Exercise directions. In the records below, begin at the line containing "ATOM 90 C CA" and end at the line containing "ATOM 100 C C"; quote every line in that span exactly, including both boundary lines, and no others.

Data in this exercise.

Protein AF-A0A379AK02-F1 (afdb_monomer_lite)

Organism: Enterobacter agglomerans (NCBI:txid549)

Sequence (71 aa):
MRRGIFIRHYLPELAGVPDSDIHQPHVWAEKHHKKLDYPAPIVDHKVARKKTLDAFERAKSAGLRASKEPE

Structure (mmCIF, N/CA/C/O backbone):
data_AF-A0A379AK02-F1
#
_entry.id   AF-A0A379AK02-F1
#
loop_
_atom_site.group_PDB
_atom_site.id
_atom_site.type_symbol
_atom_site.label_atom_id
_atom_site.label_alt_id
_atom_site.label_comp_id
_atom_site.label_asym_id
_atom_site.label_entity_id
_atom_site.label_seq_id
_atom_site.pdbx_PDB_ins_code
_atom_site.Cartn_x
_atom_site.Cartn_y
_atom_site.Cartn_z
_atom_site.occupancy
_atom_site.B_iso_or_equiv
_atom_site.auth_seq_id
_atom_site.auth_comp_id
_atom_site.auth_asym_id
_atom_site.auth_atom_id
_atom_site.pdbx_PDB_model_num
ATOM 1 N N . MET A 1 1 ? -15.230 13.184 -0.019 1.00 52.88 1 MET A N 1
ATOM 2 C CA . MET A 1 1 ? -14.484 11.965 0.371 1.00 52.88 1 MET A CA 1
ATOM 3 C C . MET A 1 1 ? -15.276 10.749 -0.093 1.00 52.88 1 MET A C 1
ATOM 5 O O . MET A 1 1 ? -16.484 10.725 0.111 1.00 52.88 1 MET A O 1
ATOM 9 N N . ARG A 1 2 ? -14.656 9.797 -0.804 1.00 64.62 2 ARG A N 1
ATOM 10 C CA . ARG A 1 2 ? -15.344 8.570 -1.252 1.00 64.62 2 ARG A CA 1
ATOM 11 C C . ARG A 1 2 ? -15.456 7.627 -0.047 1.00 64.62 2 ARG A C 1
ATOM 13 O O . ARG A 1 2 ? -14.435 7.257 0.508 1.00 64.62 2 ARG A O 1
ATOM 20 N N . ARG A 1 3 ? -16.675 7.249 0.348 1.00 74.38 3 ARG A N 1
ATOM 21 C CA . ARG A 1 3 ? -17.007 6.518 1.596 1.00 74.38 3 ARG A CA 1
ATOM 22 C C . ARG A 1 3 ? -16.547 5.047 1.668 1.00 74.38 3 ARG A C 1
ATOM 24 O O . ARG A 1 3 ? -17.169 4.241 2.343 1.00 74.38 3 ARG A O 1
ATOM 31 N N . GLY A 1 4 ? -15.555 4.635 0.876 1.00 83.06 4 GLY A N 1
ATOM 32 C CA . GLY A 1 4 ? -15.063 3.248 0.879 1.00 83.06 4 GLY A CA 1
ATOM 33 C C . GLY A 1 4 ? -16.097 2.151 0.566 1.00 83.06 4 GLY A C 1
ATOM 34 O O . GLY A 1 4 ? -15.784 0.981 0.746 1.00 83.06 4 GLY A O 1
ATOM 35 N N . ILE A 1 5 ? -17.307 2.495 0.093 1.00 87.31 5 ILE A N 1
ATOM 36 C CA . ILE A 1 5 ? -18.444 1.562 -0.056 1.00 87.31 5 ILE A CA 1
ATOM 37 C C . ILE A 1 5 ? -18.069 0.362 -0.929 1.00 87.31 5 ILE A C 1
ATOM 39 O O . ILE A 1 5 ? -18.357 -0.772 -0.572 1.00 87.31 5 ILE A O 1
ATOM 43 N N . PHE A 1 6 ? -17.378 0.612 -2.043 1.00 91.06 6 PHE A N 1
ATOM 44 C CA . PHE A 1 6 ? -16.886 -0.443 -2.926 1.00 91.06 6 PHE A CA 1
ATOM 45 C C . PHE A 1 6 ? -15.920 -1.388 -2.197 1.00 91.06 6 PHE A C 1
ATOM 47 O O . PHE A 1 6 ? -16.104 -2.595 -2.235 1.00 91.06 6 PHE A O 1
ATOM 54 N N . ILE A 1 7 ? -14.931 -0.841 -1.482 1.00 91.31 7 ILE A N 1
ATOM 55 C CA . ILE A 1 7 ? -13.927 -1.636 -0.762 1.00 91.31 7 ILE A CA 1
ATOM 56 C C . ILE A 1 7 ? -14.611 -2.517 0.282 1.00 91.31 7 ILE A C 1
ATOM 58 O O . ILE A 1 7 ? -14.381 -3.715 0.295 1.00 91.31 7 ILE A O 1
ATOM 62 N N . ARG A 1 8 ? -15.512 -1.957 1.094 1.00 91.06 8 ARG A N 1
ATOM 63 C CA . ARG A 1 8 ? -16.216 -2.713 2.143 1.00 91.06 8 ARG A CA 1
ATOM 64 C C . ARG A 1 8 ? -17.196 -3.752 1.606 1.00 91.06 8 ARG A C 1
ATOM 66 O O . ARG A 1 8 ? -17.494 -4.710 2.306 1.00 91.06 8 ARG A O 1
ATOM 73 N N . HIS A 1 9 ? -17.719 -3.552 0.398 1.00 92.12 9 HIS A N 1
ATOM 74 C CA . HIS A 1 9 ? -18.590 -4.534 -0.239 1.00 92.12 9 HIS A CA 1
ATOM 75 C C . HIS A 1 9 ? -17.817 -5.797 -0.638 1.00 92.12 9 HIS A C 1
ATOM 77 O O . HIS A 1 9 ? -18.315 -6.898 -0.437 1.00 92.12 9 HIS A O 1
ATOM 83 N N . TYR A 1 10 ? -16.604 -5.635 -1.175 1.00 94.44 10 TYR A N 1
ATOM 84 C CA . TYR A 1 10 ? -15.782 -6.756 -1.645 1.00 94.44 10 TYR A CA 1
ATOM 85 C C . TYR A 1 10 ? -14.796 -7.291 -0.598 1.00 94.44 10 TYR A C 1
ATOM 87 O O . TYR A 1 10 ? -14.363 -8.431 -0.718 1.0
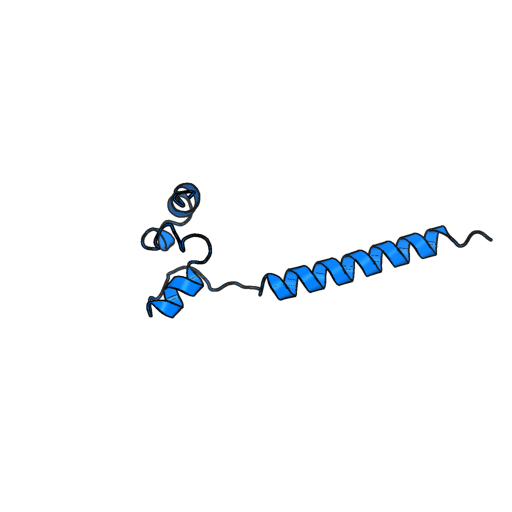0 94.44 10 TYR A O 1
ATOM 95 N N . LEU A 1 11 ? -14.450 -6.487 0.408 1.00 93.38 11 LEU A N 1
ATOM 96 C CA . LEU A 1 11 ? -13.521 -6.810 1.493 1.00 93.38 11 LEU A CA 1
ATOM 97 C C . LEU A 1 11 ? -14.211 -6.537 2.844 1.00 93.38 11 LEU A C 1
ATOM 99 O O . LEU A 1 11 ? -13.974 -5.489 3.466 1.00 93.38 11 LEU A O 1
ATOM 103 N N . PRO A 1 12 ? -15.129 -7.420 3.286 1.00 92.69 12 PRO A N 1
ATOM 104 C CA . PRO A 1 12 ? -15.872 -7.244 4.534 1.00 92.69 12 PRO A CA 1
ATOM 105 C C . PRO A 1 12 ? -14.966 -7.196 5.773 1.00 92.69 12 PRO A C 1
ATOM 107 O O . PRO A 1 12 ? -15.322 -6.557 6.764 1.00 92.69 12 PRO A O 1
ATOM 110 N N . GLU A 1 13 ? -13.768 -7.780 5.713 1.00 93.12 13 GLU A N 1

--

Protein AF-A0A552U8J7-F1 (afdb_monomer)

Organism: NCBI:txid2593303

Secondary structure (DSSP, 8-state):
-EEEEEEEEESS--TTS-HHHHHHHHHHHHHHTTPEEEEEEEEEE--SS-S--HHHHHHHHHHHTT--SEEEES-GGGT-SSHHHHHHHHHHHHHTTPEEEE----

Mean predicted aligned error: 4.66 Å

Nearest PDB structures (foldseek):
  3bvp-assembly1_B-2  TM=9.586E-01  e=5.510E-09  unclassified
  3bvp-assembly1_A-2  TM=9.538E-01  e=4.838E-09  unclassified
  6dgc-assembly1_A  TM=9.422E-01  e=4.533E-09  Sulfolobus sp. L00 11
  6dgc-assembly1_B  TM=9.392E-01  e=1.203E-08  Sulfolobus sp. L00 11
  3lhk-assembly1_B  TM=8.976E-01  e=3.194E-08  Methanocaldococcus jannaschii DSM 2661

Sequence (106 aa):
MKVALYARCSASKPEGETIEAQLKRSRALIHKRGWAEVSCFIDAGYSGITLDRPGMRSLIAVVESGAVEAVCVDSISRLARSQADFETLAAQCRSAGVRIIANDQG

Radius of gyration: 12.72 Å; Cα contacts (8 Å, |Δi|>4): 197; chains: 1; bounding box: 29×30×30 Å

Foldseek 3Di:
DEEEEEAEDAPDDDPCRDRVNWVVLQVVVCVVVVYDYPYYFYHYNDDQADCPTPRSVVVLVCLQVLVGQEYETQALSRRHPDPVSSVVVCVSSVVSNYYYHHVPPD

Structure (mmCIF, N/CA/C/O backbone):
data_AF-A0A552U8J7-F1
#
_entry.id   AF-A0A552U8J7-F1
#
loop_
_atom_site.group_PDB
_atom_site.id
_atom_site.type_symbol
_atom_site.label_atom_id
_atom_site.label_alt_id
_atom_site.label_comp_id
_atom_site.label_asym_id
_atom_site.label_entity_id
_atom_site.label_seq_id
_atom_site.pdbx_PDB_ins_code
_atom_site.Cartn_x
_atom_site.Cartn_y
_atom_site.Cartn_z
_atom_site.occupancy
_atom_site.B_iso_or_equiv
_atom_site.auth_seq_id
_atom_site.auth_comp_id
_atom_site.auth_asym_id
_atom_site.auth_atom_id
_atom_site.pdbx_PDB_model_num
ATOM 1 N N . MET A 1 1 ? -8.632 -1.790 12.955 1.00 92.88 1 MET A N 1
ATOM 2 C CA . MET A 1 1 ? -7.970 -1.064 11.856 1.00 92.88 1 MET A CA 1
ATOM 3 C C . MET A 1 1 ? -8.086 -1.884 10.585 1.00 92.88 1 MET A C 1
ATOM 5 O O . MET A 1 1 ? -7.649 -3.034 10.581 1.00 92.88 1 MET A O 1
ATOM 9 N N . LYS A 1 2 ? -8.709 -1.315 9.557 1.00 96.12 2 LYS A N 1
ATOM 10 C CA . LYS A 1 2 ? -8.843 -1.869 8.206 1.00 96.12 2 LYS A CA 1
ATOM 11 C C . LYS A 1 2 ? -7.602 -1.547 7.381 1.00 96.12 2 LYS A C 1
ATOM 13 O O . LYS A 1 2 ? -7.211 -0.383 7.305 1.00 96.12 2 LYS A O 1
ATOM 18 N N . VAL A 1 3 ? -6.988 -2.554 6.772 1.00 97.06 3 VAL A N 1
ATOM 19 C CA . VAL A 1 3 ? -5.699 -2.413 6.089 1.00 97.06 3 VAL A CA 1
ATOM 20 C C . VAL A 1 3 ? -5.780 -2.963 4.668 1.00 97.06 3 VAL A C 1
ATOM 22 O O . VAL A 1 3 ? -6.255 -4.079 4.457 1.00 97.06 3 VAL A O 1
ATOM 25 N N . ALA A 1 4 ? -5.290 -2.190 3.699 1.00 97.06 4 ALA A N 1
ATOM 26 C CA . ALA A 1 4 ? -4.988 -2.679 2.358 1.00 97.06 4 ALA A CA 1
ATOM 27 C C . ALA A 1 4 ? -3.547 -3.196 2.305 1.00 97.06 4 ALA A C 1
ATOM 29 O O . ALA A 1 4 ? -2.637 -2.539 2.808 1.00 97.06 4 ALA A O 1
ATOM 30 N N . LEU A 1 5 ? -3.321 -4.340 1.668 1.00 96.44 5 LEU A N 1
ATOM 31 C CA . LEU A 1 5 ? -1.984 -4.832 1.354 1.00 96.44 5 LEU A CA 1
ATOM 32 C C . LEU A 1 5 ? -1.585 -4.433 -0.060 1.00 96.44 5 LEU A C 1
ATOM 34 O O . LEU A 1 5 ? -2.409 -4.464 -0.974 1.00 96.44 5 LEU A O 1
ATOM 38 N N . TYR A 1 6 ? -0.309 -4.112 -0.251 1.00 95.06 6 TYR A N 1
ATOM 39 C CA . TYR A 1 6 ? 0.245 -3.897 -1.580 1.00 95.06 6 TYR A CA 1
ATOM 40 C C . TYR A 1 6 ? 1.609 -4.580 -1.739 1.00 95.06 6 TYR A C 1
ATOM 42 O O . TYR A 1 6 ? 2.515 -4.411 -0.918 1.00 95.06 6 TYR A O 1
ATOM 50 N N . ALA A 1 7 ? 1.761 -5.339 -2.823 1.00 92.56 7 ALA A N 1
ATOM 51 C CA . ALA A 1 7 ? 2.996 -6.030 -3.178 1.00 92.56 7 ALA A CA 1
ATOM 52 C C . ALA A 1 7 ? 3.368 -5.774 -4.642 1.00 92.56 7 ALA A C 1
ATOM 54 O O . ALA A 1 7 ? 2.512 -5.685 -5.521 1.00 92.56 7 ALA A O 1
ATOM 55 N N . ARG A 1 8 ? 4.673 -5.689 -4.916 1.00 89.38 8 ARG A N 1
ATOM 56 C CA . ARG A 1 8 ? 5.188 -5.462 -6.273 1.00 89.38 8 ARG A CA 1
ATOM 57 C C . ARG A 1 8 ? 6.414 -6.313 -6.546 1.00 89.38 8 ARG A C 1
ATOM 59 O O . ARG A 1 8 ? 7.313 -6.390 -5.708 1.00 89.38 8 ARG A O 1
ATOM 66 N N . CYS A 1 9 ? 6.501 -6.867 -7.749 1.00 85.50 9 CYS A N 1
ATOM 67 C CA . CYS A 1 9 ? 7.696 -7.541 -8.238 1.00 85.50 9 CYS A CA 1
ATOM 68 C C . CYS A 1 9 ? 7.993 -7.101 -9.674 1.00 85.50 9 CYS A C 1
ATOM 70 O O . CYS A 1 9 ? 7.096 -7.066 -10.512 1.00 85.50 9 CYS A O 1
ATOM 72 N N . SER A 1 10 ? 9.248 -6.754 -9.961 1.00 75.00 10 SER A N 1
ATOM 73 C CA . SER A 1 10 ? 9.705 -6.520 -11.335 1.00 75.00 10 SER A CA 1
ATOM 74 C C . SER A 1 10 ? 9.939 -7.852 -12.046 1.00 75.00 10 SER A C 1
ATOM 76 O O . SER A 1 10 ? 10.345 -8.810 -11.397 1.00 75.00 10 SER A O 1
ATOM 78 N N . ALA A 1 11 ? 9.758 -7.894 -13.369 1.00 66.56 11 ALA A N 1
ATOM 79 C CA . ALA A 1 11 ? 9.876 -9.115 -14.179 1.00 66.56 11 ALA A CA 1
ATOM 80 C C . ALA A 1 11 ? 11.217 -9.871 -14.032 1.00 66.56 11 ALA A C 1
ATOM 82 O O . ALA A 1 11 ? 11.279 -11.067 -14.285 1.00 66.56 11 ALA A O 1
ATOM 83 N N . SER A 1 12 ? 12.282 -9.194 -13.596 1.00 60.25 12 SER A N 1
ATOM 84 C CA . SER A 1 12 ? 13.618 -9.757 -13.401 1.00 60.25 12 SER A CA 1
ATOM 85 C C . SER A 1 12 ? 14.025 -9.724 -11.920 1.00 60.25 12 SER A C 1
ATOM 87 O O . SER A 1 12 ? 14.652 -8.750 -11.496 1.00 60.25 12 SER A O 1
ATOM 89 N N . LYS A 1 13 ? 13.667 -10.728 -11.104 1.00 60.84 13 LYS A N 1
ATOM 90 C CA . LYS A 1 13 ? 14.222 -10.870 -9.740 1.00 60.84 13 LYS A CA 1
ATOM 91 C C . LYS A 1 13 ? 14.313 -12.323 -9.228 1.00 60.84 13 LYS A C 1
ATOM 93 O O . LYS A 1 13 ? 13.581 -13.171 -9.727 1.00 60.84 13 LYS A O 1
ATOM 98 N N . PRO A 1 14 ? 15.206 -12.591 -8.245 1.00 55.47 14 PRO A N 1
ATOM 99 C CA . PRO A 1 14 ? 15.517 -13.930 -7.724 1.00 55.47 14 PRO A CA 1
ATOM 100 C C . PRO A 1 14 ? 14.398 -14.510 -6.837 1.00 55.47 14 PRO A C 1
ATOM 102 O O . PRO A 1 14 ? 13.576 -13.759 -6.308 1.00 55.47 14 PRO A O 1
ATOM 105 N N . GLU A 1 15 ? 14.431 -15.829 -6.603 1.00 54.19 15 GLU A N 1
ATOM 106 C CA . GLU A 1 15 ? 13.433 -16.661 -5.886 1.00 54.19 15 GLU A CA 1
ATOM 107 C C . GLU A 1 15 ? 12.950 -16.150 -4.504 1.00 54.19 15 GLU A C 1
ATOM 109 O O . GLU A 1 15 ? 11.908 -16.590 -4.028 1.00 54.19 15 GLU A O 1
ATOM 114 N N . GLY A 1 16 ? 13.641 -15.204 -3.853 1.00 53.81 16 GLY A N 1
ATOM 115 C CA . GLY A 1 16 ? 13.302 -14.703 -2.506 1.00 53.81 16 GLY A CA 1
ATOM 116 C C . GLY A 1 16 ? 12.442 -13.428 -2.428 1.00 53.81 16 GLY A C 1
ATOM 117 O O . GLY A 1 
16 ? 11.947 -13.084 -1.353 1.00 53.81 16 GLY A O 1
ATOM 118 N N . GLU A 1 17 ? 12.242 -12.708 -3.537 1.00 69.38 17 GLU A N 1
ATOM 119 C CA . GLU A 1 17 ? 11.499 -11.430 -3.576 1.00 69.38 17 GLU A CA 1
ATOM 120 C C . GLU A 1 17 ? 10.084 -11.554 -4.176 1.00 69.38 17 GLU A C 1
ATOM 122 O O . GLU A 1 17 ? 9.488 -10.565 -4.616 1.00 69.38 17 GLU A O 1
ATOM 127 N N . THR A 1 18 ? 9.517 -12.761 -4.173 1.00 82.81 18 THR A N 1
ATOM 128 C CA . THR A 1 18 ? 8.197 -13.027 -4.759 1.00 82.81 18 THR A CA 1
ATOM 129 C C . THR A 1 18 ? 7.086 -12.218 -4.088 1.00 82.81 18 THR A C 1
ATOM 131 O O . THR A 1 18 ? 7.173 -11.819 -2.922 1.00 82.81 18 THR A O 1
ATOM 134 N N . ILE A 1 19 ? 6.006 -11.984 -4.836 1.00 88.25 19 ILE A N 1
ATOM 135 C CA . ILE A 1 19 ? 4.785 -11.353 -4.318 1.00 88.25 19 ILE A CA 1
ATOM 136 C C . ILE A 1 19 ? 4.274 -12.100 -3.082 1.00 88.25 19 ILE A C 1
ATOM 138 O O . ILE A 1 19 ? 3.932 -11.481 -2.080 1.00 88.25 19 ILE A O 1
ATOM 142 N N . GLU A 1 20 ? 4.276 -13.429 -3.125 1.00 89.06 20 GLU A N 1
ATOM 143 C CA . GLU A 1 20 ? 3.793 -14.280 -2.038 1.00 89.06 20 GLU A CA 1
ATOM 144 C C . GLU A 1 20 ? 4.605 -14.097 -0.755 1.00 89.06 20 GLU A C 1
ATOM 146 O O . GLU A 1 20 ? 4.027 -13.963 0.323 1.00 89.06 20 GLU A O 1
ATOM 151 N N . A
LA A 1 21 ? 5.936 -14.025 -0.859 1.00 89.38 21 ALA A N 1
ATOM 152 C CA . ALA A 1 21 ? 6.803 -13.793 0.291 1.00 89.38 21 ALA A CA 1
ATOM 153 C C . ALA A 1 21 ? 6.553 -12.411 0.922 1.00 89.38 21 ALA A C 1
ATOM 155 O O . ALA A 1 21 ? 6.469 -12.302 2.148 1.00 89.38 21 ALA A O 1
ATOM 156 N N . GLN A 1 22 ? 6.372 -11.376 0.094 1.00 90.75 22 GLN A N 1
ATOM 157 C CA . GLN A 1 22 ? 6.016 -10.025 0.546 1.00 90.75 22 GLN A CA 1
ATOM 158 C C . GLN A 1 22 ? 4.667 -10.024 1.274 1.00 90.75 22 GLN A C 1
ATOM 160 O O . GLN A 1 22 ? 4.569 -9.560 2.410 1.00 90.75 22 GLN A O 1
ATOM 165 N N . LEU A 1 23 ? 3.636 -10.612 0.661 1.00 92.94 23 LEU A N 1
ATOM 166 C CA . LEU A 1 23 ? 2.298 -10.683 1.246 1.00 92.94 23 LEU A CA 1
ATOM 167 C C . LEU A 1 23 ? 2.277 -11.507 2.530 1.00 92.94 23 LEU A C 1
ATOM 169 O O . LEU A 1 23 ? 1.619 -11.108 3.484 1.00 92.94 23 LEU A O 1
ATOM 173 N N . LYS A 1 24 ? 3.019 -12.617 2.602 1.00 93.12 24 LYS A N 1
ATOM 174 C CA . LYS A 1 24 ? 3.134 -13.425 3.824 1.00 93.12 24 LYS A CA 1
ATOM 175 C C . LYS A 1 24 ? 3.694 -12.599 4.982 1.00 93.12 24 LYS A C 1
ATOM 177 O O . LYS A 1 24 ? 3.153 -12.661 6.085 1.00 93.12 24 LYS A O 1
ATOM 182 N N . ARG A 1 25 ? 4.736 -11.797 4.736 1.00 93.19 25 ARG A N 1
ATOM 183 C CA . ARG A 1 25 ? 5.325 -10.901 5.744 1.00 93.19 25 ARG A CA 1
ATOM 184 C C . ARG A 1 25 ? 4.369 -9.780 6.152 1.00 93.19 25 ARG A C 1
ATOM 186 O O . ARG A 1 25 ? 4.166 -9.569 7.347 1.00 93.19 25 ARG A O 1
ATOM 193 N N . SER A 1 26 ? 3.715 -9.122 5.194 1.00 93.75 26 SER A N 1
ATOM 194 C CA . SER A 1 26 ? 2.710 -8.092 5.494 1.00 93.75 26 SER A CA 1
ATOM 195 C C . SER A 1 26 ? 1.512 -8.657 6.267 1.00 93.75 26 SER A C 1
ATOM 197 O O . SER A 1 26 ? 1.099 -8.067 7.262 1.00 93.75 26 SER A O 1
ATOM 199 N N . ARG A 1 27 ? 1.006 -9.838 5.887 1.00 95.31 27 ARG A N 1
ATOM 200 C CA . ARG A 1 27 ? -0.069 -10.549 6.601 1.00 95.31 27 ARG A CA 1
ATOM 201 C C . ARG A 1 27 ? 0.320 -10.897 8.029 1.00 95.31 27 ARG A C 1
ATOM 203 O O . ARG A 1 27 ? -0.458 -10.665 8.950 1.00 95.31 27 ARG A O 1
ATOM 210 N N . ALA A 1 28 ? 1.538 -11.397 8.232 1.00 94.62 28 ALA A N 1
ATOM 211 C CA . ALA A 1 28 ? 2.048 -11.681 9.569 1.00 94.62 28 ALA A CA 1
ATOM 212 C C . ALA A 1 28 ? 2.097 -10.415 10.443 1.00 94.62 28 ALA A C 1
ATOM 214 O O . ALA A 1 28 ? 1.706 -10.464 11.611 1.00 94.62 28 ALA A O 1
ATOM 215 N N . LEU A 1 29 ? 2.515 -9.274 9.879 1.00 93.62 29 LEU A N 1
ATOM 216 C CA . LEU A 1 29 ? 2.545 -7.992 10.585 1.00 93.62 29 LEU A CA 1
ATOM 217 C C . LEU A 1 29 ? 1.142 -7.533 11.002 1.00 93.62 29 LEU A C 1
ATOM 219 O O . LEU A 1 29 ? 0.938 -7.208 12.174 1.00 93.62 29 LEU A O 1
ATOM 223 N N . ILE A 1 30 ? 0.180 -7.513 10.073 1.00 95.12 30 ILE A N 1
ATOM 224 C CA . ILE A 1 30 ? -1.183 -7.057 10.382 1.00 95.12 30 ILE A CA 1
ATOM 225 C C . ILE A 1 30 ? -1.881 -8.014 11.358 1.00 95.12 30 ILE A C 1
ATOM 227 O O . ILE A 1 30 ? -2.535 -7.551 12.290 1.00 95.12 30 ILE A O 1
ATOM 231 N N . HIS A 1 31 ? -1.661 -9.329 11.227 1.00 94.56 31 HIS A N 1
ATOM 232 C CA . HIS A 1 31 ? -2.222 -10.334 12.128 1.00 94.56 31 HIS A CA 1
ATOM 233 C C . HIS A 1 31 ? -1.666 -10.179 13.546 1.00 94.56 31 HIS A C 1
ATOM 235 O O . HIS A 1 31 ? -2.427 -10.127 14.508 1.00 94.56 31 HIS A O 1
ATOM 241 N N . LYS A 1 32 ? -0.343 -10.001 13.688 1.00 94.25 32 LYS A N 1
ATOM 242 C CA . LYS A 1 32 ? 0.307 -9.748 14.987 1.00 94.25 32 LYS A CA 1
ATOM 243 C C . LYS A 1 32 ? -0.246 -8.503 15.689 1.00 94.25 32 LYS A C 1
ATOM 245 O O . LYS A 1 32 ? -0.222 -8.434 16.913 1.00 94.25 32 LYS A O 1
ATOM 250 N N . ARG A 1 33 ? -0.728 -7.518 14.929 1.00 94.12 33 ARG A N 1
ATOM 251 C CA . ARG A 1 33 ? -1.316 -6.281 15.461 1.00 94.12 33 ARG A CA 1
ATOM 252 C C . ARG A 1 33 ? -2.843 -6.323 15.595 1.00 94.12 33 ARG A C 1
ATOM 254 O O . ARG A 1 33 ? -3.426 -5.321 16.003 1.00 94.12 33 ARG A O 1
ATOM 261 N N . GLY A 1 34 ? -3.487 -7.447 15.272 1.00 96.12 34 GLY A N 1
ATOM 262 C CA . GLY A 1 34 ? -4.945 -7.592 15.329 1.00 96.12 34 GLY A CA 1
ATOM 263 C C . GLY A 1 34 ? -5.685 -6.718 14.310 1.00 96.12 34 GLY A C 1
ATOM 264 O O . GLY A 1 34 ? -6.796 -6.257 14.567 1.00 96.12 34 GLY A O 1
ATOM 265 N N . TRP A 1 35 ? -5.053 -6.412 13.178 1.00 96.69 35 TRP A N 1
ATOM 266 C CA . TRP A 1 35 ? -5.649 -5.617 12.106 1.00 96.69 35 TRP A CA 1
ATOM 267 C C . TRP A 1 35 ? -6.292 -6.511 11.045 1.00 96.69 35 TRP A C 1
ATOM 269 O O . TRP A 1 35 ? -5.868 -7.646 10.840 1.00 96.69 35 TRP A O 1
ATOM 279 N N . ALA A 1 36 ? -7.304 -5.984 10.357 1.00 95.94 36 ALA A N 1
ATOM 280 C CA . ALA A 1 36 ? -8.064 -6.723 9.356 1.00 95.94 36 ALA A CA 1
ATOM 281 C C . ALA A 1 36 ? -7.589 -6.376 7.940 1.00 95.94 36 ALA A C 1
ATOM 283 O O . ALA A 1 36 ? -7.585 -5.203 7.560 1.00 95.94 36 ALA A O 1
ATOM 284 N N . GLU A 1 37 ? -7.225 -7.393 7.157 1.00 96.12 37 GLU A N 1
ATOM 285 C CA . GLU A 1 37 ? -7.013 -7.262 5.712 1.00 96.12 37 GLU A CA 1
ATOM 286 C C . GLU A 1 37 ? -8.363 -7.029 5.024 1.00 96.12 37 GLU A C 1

Answer space.
ATOM 90 C CA . LYS A 1 13 ? 14.222 -10.870 -9.740 1.00 60.84 13 LYS A CA 1
ATOM 91 C C . LYS A 1 13 ? 14.313 -12.323 -9.228 1.00 60.84 13 LYS A C 1
ATOM 93 O O . LYS A 1 13 ? 13.581 -13.171 -9.727 1.00 60.84 13 LYS A O 1
ATOM 98 N N . PRO A 1 14 ? 15.206 -12.591 -8.245 1.00 55.47 14 PRO A N 1
ATOM 99 C CA . PRO A 1 14 ? 15.517 -13.930 -7.724 1.00 55.47 14 PRO A CA 1
ATOM 100 C C . PRO A 1 14 ? 14.398 -14.510 -6.837 1.00 55.47 14 PRO A C 1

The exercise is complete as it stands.